What's being whitewashed? Nobody is arguing that Venezuela is not a
dictatorship, or that there is no disaster going on. What I'm arguing is that
categorizing a country as something just because the leaders of that country
would like us to do so doesn't make much sense. Venezuela appeared
progressive, and it had many actual socialist policies (again, non-synonymous
terms), but most of those policies backslid and whatever it appeared as or
wants to be considered now, we can all see it for what it is.

It's not "no true scotsman" to point out that something actually doesn't meet
the criteria of a certain definition.

------
bliblah
I see a lot of ignorant comments here placing the blame solely on the US
(despite the fact that sanctions didn't take place until 2015 and things were
already really bad considering Chavez died in 2013 and Maduro is still
struggling to get a grip on the country since then.

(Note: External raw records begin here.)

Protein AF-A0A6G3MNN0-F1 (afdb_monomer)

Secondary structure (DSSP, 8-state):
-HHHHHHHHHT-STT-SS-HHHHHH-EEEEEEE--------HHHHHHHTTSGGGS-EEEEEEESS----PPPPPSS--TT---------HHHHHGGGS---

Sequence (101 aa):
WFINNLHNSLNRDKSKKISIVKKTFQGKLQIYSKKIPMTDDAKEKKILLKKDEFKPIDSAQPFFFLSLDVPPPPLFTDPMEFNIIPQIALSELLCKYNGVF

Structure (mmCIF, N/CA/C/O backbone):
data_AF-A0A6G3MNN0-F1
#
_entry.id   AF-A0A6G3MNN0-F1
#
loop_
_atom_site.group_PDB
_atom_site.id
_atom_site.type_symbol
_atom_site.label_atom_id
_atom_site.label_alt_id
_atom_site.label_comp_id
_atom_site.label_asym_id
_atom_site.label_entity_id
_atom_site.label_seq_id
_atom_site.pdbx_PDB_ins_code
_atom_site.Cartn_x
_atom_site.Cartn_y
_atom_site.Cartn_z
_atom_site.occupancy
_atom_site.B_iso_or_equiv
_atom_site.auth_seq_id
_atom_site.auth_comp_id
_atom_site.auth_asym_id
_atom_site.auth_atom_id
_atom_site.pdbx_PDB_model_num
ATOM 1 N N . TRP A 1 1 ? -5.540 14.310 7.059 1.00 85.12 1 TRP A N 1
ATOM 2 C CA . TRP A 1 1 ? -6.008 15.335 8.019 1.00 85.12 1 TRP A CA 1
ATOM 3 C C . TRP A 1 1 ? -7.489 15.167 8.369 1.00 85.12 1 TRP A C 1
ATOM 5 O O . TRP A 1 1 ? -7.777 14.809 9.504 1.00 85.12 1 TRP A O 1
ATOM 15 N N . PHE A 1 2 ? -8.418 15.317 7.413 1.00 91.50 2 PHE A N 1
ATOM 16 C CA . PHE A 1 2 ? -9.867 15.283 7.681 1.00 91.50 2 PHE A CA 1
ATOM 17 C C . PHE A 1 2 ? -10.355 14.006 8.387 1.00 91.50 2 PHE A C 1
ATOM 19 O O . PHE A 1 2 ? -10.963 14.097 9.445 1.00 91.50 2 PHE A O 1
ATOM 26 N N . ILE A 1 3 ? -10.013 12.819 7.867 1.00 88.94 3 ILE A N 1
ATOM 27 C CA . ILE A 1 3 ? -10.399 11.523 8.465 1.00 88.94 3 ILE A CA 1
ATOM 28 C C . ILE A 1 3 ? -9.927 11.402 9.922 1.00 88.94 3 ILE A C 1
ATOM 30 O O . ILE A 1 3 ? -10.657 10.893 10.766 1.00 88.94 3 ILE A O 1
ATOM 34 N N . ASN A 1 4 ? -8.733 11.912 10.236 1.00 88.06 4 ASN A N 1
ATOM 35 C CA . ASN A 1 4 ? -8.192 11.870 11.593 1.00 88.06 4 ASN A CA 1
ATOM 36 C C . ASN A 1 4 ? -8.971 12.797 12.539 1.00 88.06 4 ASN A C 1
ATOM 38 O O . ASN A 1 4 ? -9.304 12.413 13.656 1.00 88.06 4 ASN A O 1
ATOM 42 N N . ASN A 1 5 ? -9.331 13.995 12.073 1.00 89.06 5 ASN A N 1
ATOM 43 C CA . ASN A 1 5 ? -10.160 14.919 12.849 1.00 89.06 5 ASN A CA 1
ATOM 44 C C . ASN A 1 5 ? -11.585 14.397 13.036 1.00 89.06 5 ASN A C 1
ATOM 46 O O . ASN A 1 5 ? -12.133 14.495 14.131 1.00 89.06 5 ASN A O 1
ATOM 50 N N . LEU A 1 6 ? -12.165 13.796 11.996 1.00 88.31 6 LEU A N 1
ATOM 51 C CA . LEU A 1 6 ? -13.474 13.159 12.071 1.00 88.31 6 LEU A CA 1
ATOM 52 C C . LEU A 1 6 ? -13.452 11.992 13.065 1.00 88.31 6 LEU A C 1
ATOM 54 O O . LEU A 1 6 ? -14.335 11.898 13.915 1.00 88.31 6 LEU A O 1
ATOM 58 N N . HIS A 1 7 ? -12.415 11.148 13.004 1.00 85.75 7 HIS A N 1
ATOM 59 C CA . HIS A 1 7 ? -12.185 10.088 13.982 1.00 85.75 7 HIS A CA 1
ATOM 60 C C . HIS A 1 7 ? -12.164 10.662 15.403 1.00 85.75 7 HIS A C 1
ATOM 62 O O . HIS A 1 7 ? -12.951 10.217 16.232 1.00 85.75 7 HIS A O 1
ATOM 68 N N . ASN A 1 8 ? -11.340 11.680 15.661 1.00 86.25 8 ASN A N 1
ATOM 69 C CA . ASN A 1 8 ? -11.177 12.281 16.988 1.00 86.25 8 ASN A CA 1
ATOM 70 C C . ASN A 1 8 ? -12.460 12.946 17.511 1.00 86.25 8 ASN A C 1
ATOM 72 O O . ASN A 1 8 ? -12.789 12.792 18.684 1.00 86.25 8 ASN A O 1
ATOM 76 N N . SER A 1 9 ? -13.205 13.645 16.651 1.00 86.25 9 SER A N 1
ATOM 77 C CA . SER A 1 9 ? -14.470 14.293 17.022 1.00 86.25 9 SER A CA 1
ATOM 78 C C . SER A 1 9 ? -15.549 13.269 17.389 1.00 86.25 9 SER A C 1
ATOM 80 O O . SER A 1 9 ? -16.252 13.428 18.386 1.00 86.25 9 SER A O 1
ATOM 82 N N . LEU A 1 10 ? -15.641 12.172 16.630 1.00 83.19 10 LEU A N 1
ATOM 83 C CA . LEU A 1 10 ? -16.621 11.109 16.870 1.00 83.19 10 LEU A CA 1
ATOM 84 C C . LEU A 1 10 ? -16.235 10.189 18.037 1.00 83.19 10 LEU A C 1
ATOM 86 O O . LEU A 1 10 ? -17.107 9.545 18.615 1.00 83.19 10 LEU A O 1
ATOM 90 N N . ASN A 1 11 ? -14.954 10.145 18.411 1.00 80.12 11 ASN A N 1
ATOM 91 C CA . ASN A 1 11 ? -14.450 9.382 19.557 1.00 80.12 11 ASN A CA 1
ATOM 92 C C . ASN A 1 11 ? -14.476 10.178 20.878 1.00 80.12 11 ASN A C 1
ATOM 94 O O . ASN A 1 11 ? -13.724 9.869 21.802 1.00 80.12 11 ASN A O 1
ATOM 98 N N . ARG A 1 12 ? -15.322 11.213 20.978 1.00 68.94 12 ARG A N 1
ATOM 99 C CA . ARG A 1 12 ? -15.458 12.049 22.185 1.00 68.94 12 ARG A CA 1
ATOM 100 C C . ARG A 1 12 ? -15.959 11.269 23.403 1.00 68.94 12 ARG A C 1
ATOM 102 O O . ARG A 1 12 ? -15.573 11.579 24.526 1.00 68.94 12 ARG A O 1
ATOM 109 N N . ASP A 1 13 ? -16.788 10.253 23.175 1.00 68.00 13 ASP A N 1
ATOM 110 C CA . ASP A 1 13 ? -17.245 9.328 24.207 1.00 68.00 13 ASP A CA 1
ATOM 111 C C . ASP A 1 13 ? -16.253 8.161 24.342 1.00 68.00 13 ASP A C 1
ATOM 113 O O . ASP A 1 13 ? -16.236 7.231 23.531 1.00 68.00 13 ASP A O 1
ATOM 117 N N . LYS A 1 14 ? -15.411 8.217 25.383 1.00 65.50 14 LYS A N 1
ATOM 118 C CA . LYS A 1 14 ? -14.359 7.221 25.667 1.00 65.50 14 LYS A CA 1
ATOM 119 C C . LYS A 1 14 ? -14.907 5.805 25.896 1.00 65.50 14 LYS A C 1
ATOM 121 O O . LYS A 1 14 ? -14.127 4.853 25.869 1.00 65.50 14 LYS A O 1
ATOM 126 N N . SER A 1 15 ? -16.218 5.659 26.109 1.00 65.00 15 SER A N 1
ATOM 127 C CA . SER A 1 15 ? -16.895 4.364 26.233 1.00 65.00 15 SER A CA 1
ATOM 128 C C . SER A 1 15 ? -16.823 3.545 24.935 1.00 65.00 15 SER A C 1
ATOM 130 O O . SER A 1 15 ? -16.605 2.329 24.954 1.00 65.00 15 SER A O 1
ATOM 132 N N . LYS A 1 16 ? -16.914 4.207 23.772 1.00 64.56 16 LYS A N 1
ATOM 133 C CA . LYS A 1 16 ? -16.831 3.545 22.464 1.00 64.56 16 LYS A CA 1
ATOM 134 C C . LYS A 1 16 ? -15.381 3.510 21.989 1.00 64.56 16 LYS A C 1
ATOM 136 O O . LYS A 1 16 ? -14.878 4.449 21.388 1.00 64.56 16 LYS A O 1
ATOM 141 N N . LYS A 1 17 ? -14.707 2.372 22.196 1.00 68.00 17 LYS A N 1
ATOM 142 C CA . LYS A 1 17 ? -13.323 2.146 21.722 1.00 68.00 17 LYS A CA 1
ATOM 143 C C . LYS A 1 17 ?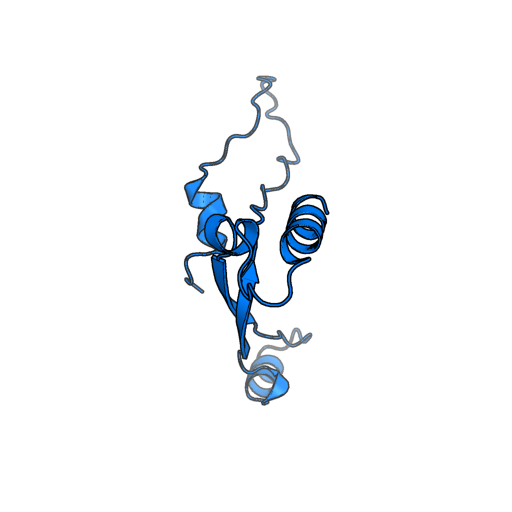 -13.164 2.257 20.193 1.00 68.00 17 LYS A C 1
ATOM 145 O O . LYS A 1 17 ? -12.052 2.472 19.711 1.00 68.00 17 LYS A O 1
ATOM 150 N N . ILE A 1 18 ? -14.249 2.098 19.428 1.00 72.56 18 ILE A N 1
ATOM 151 C CA . ILE A 1 18 ? -14.237 2.041 17.960 1.00 72.56 18 ILE A CA 1
ATOM 152 C C . ILE A 1 18 ? -15.215 3.079 17.394 1.00 72.56 18 ILE A C 1
ATOM 154 O O . ILE A 1 18 ? -16.430 2.916 17.473 1.00 72.56 18 ILE A O 1
ATOM 158 N N . SER A 1 19 ? -14.679 4.130 16.772 1.00 85.50 19 SER A N 1
ATOM 159 C CA . SER A 1 19 ? -15.462 5.083 15.973 1.00 85.50 19 SER A CA 1
ATOM 160 C C . SER A 1 19 ? -15.946 4.449 14.661 1.00 85.50 19 SER A C 1
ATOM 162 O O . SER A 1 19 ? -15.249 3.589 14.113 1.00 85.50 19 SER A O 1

I visited Venezuela and my wife is from there and the truth is that the
country relied on Oil to create a wonderful society where the was incredible
poverty and excess wealth with many people in the Urban areas being "alright"
in the middle but unaware of the plight that many people suffered. Chavez was
a charismatic former military man that had _already_ failed to perform a coup
when he rose to power. He appealed to the poor and the soldiers unlike the
ruling government and used this to rise to the top. Afterwards he just played
his cards right making sure the poor and the military got their (tiny) share
while he and his cronies became millionaires. The complete devastation of the
economy lies squarely in the fact that they ran their national oil company to
the ground and have nothing of value since every wealthy business owner fled
or shut down during the last decade.

The fact that Maduro is still in power is a complete mystery to me but I am
guessing he is still greasing the right palms but another Coup is coming soon,
I can only hope that things improve

------
un-devmox
For the past week, a Venezuelan house painter has been working at my house. He
immigrated to the U.S. 3 years ago. He was a police officer that refused to do
the governments bidding, so he fled. As did ~500/700 that were in his police
academy.

We just spent the past 2 hours talking about the past and present situations
in his home country. I'm beside my self and ashamed that I've been so ignorant
to what has been happening.

I don't even know what to say here or even where to begin.

------
Simulacra
Corruption and totalitarian brutality. From China to Venezuela, it keeps
dictators in power.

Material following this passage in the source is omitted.